4. A situação de Emergência em Saúde Pública de Importância Nacional, decorrente da transmissão comunitária do coronavírus (covid-19), vivenciada desde a impetração deste mandamus, se qualifica como fato notório, o que dispensa provas, exceto com relação as questões individuais invocadas e daquelas que guardariam correlação entre si.
5. Embora as condições gerais do sistema carcerário no Distrito Federal seja diferenciada e excelência, em particular no que toca à segregação dos presos por descumprimento de dívida civil, mas diante do quadro de pandemia causada por vírus, cujos meios de transmissão e tempo de sobrevida fora do abrigo do corpo humano estão ainda por se descobrir, atrelado à inexistência de vacina e meios de tratamento e cura, todos pendentes de estudos, é forçoso reconhecer que, apesar dos esforços e medidas profiláticas adotadas pela Polícia Civil, resta uma margem de risco de contágio e que precisa ser sopesada, considerando a natureza da obrigação e a finalidade da segregação.

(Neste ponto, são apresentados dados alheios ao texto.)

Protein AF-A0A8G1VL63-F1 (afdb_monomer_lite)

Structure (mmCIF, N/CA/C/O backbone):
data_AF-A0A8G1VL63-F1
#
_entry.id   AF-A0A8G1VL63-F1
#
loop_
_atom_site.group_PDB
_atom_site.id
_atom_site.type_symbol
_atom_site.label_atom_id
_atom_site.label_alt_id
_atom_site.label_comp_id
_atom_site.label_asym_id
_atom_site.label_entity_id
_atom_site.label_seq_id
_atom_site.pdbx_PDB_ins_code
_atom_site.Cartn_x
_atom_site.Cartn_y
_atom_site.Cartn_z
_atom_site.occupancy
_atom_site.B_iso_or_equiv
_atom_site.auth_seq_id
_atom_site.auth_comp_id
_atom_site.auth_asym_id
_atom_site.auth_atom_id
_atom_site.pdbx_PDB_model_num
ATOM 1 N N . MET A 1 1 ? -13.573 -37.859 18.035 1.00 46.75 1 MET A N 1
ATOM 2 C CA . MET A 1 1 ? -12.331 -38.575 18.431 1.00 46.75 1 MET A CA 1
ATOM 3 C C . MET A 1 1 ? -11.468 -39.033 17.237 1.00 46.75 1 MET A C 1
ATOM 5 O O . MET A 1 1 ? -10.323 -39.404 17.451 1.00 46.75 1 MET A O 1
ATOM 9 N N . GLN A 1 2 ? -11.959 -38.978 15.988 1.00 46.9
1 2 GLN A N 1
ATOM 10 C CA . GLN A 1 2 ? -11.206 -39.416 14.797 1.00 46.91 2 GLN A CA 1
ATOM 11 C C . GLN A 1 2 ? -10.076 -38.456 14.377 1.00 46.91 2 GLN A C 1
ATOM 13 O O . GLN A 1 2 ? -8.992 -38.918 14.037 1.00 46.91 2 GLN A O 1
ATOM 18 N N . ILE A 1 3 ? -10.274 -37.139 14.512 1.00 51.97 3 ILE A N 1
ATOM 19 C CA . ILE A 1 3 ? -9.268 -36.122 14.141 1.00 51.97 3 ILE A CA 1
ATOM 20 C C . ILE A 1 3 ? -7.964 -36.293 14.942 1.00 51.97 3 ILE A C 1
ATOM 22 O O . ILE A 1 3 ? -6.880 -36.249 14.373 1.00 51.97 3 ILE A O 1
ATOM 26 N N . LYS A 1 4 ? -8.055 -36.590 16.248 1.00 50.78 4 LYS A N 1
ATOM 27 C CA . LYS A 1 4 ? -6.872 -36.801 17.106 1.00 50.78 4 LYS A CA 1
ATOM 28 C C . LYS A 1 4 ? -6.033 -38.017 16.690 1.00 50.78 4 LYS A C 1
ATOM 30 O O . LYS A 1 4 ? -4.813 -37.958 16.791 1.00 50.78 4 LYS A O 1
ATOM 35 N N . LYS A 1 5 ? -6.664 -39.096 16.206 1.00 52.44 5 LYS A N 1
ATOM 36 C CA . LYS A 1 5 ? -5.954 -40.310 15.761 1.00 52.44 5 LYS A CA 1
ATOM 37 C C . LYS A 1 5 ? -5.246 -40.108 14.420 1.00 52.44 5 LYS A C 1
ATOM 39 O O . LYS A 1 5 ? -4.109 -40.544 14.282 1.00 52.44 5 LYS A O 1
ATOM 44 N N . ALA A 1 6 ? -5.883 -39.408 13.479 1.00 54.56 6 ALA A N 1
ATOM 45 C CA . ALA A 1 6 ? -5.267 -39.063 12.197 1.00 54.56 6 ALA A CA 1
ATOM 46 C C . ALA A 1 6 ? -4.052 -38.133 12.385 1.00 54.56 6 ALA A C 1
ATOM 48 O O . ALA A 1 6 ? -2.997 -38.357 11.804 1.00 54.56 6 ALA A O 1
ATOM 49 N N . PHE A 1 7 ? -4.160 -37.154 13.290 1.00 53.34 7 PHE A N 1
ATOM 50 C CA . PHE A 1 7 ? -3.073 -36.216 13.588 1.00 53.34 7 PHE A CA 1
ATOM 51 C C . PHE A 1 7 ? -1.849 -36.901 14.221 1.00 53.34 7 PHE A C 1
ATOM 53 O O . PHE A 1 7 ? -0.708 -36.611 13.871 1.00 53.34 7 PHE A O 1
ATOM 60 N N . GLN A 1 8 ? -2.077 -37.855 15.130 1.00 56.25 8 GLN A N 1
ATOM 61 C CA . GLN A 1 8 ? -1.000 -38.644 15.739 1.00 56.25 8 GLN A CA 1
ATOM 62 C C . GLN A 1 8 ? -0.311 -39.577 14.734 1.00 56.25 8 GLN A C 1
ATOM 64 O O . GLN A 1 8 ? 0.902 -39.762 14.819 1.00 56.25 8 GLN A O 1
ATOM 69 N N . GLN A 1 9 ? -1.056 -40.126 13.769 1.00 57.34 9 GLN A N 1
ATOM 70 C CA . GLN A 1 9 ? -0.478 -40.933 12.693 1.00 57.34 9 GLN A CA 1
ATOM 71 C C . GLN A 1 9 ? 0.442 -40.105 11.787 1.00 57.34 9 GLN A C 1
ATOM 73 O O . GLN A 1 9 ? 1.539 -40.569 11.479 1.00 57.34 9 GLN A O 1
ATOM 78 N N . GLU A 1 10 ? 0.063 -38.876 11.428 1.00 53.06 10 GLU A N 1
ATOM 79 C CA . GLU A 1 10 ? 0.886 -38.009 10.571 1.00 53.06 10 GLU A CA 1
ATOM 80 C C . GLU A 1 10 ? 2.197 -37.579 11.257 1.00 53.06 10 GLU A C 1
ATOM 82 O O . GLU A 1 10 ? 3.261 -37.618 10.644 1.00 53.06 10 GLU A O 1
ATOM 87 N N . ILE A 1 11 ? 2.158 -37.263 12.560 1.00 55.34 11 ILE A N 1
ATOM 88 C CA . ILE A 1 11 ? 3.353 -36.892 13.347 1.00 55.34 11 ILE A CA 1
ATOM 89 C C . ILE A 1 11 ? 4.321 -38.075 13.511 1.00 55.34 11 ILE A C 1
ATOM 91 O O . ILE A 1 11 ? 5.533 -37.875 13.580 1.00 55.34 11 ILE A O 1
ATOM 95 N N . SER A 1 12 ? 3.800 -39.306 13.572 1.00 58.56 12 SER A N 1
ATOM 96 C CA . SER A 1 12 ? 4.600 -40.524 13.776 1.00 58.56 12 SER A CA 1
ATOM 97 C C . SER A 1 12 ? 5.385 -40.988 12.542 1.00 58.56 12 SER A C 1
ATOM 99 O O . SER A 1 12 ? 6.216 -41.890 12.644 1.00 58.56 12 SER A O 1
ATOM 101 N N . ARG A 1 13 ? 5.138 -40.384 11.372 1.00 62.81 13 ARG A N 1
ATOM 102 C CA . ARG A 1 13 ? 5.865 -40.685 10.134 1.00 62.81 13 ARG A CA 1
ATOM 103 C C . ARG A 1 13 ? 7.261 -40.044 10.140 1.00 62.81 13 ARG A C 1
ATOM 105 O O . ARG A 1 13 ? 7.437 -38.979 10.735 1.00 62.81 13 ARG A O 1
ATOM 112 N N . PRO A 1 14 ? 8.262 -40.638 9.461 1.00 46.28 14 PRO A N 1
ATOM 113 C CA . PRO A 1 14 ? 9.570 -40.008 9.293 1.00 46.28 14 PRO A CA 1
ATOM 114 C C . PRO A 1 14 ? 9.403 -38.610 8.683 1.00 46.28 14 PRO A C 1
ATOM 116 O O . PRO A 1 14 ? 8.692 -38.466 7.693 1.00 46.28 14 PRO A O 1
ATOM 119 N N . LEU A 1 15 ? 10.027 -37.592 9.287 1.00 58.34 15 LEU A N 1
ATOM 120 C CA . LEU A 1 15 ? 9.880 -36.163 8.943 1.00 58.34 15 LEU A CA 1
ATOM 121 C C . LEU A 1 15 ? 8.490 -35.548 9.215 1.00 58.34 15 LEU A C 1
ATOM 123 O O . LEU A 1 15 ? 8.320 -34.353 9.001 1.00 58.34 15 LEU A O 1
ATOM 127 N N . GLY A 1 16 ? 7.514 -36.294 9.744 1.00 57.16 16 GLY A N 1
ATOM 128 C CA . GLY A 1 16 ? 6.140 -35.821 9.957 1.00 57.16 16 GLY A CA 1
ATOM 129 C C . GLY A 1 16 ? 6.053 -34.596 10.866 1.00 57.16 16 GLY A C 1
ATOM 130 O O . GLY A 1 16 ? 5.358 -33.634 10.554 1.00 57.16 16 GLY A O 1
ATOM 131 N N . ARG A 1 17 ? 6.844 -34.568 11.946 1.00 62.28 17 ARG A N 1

6. Inevitável o reconhecimento de que as condições em que se encontrariam os reclusos por dívida alimentar não atendem aos pressupostos mínimos para a prevenção do contágio e disseminação da COVID-19, não havendo razão para deixar de afastar os riscos desnecessários e já tão elevados neste estado de pandemia, não só em prol da saúde individual dos pacientes, como também da repercussão de uma eventual contaminação e sobrecarga no sistema público de saúde.

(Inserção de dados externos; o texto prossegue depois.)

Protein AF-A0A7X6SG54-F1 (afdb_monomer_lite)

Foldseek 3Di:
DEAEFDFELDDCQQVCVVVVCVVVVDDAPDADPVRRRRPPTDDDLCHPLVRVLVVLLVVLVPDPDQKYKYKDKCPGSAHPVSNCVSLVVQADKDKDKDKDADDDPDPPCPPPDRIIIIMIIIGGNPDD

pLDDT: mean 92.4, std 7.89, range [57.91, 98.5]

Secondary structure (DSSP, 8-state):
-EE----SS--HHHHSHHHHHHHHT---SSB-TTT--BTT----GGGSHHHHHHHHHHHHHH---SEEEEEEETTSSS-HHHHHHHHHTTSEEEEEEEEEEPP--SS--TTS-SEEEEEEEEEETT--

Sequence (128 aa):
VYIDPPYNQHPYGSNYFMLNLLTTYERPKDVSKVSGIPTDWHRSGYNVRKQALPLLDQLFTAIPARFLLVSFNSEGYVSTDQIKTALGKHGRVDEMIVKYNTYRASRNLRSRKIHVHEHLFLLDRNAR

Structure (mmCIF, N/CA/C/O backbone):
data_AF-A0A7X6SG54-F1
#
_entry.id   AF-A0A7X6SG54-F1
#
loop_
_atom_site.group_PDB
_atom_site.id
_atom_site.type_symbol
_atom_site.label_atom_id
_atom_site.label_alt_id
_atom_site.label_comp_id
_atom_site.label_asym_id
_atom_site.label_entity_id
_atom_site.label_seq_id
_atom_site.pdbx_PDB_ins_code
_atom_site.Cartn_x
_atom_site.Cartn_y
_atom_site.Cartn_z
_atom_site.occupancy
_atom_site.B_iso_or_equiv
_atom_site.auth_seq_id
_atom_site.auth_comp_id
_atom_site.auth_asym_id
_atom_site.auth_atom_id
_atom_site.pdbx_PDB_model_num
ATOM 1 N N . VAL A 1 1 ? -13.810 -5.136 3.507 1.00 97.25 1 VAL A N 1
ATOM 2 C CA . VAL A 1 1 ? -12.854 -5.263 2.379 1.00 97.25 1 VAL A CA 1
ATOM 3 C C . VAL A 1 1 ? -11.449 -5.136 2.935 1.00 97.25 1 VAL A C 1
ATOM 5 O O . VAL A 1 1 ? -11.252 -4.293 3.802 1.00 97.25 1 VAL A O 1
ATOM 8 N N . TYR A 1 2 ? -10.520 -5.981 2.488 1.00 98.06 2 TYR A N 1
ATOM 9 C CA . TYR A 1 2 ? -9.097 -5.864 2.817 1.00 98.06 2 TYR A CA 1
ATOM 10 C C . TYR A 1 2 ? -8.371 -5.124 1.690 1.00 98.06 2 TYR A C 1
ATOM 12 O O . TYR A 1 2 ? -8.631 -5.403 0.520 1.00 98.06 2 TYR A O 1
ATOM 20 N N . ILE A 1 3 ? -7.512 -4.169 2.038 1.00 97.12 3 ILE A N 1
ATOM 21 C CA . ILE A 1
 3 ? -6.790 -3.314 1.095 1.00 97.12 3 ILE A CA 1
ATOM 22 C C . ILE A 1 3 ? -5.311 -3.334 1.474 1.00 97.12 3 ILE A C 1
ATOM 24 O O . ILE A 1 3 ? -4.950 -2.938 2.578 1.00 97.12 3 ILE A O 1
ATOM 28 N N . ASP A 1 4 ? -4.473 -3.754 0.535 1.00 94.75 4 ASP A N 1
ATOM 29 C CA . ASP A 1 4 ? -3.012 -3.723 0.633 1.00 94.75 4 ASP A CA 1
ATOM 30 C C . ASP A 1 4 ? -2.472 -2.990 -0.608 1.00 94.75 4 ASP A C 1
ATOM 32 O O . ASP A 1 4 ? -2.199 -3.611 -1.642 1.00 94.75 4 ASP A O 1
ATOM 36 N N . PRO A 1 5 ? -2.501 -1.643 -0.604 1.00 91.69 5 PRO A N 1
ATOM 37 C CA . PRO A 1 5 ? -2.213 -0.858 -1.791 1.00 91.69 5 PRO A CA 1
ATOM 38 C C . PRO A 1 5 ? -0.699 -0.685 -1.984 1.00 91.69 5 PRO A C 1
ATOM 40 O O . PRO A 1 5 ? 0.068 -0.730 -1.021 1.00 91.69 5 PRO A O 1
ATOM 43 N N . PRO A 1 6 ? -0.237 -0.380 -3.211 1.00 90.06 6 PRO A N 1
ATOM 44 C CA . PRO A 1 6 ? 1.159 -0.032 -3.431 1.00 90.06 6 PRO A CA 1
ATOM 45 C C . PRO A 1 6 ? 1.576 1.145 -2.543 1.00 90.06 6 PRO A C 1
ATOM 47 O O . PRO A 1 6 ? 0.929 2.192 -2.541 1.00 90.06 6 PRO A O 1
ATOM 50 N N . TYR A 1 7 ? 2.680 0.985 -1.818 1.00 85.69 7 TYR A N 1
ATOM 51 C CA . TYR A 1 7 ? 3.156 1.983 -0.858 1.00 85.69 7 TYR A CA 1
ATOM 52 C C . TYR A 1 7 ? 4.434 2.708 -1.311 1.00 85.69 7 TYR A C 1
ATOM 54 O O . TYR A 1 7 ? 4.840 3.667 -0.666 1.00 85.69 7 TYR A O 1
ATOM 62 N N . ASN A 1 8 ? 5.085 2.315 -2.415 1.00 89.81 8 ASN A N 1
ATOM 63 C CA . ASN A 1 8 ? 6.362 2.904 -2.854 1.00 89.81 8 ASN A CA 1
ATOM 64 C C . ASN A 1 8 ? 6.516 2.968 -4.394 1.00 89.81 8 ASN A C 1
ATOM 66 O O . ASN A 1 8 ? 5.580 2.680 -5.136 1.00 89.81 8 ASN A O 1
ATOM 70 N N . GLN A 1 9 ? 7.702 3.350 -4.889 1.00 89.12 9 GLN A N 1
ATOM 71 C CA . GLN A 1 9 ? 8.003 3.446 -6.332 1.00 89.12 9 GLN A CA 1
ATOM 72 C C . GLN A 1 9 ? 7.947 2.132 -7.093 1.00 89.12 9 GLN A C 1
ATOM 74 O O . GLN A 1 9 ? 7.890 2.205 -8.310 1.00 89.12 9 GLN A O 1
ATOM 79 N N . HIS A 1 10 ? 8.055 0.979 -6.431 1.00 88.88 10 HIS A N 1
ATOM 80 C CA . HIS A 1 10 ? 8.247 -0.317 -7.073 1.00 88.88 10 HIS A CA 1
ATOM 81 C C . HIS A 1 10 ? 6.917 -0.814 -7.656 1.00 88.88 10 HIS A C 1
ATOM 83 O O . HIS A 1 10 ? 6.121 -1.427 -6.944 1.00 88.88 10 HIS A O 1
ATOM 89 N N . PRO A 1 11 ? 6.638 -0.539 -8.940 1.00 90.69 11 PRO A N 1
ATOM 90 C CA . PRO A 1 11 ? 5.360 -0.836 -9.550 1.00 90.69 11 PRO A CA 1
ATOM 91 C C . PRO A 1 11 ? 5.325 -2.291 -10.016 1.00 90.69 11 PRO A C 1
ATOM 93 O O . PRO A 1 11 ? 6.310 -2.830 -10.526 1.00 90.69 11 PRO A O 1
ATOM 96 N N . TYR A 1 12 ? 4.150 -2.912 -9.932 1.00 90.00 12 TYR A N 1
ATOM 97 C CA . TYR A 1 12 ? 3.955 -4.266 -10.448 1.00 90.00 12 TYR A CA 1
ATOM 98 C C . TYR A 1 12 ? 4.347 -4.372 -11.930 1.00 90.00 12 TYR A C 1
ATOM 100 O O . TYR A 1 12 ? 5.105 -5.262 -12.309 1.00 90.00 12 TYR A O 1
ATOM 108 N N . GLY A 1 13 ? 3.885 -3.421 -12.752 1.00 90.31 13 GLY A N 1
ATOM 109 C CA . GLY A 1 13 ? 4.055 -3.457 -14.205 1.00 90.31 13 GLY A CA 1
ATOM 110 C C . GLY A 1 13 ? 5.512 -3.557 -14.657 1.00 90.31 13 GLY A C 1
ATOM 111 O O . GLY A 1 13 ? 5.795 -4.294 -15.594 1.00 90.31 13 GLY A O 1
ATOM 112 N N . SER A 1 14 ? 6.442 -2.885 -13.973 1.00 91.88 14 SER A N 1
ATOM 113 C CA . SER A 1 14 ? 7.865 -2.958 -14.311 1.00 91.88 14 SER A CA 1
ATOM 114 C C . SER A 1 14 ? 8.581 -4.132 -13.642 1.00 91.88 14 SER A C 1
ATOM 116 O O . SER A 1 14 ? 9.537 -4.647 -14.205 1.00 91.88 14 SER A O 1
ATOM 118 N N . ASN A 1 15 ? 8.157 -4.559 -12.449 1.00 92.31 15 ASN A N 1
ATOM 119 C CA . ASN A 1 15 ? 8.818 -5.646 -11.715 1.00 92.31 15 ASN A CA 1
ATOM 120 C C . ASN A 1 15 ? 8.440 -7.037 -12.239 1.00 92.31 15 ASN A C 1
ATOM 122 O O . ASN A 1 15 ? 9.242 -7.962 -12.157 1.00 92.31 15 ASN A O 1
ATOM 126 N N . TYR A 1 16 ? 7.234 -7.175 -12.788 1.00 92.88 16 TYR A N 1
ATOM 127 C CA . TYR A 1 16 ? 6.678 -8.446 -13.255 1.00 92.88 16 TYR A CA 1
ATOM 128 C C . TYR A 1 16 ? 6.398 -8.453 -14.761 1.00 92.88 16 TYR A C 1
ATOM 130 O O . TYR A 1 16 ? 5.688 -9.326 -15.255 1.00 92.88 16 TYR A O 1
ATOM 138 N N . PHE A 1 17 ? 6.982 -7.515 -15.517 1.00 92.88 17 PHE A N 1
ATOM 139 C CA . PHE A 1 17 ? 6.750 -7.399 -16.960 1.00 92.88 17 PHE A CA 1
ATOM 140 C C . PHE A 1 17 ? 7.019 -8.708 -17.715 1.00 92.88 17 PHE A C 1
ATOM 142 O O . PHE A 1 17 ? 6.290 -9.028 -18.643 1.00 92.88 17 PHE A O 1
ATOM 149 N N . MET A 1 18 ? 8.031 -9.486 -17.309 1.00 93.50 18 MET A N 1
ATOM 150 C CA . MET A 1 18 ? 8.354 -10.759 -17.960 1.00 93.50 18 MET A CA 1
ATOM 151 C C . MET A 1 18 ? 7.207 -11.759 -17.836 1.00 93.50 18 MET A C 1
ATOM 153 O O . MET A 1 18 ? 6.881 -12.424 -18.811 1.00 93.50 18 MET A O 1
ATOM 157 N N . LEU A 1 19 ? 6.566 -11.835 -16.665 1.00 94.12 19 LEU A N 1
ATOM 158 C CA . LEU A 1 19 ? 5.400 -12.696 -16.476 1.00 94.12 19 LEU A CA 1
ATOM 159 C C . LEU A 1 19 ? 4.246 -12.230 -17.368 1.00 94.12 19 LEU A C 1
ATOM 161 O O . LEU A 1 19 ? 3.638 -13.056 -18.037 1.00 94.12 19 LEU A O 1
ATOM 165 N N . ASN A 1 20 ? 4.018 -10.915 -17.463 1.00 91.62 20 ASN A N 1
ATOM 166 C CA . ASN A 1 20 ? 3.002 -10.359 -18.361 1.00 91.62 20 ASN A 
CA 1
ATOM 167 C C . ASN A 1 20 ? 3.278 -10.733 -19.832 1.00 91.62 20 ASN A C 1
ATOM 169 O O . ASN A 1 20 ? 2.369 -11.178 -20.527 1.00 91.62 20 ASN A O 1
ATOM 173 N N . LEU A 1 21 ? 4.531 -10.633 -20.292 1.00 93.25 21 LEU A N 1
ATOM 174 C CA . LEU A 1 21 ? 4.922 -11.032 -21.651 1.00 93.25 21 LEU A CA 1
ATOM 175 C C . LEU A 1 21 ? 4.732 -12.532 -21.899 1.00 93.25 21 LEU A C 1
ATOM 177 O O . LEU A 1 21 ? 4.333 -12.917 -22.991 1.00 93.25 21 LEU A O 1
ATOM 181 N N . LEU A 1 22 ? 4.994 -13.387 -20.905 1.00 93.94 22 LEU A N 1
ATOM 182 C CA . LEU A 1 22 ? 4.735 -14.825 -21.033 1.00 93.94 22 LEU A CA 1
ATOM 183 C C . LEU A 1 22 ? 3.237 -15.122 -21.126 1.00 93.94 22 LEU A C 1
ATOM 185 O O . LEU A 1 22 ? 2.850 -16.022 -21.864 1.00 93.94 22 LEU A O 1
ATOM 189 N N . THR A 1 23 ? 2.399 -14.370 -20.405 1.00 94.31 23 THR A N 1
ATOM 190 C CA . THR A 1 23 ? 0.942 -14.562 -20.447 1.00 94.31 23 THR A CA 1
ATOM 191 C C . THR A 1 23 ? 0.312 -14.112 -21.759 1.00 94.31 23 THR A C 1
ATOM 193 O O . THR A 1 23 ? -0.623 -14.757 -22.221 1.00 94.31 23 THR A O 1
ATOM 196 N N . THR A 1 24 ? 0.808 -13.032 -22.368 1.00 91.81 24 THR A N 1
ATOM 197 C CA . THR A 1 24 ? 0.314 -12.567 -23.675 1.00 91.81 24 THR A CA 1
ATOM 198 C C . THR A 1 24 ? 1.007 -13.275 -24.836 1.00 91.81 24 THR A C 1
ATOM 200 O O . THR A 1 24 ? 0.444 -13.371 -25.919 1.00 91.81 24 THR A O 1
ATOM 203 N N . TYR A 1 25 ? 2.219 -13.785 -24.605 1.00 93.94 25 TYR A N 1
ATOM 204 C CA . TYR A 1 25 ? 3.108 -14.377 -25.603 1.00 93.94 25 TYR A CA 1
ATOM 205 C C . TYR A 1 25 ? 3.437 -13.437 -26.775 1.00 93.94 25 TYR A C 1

7. Em que pese a eventual colisão de interesses legítimos e igualmente protegidos pela ordem constitucional – o direito à vida, saúde e integridade física do indivíduo, mesmo quando privado da liberdade – e de outro o interesse legítimo do filho – a paternidade responsável, a percepção da prestação alimentícia como recurso mínimo necessário à garantia de sua subsistência e dignidade – deve-se, dentro do juízo de ponderação, primar pela proteção do direito básico à vida e à saúde, até porque restarão assegurados igualmente os interesses dos alimentandos, seja quanto à fonte de custeio para sua sobrevivência, como o crédito já constituído não sofrerá qualquer abalo no que se refere à sua existência e exigibilidade.
8. A prisão civil dos devedores de alimentos não configura pena, mas tão somente meio coercitivo para o cumprimento de obrigação de natureza alimentar e a fim de garantir o sustento daqueles que dele dependem. Daí mais uma razão para se separar o joio do trigo, pois a medida coercitiva não deve acarretar ou causar mal além do necessário para compelir o cumprimento da prestação civil.
9. Dadas as proporções e magnitude de cada um dos direitos em conflito, o interesse do credor ao pagamento de prestação alimentar não pode se sobrepor à saúde e integridade do devedor, com mais razão se considerado o risco eventual de irreversibilidade do dano, na hipótese de contaminação dos presos e o desenvolvimento do quadro infeccioso mais grave.
10. A seu turno, o credor não ficará desamparado, ante a possibilidade de se buscar a satisfação do crédito por outros meios, ou seja, expropriação patrimonial ou desconto de parcela na folha de pagamento.
11. Neste quadro excepcional, revela-se justa e razoável a concessão da ordem liberatória para aqueles que se encontram reclusos em razão de dívidas alimentícias, bem como para prevenir novos encarceramentos de mesma natureza enquanto perdurar a situação de Emergência em Saúde Pública de Importância Nacional, decorrente da transmissão comunitária do coronavírus (covid-19).
12. HABEAS CORPUS COLETIVO CONHECIDO. ORDEM CONCEDIDA.
A decisão ordenou a expedição dos respectivos alvarás de soltura e, ao todo, beneficia 29 presos detidos na carceragem da PCDF.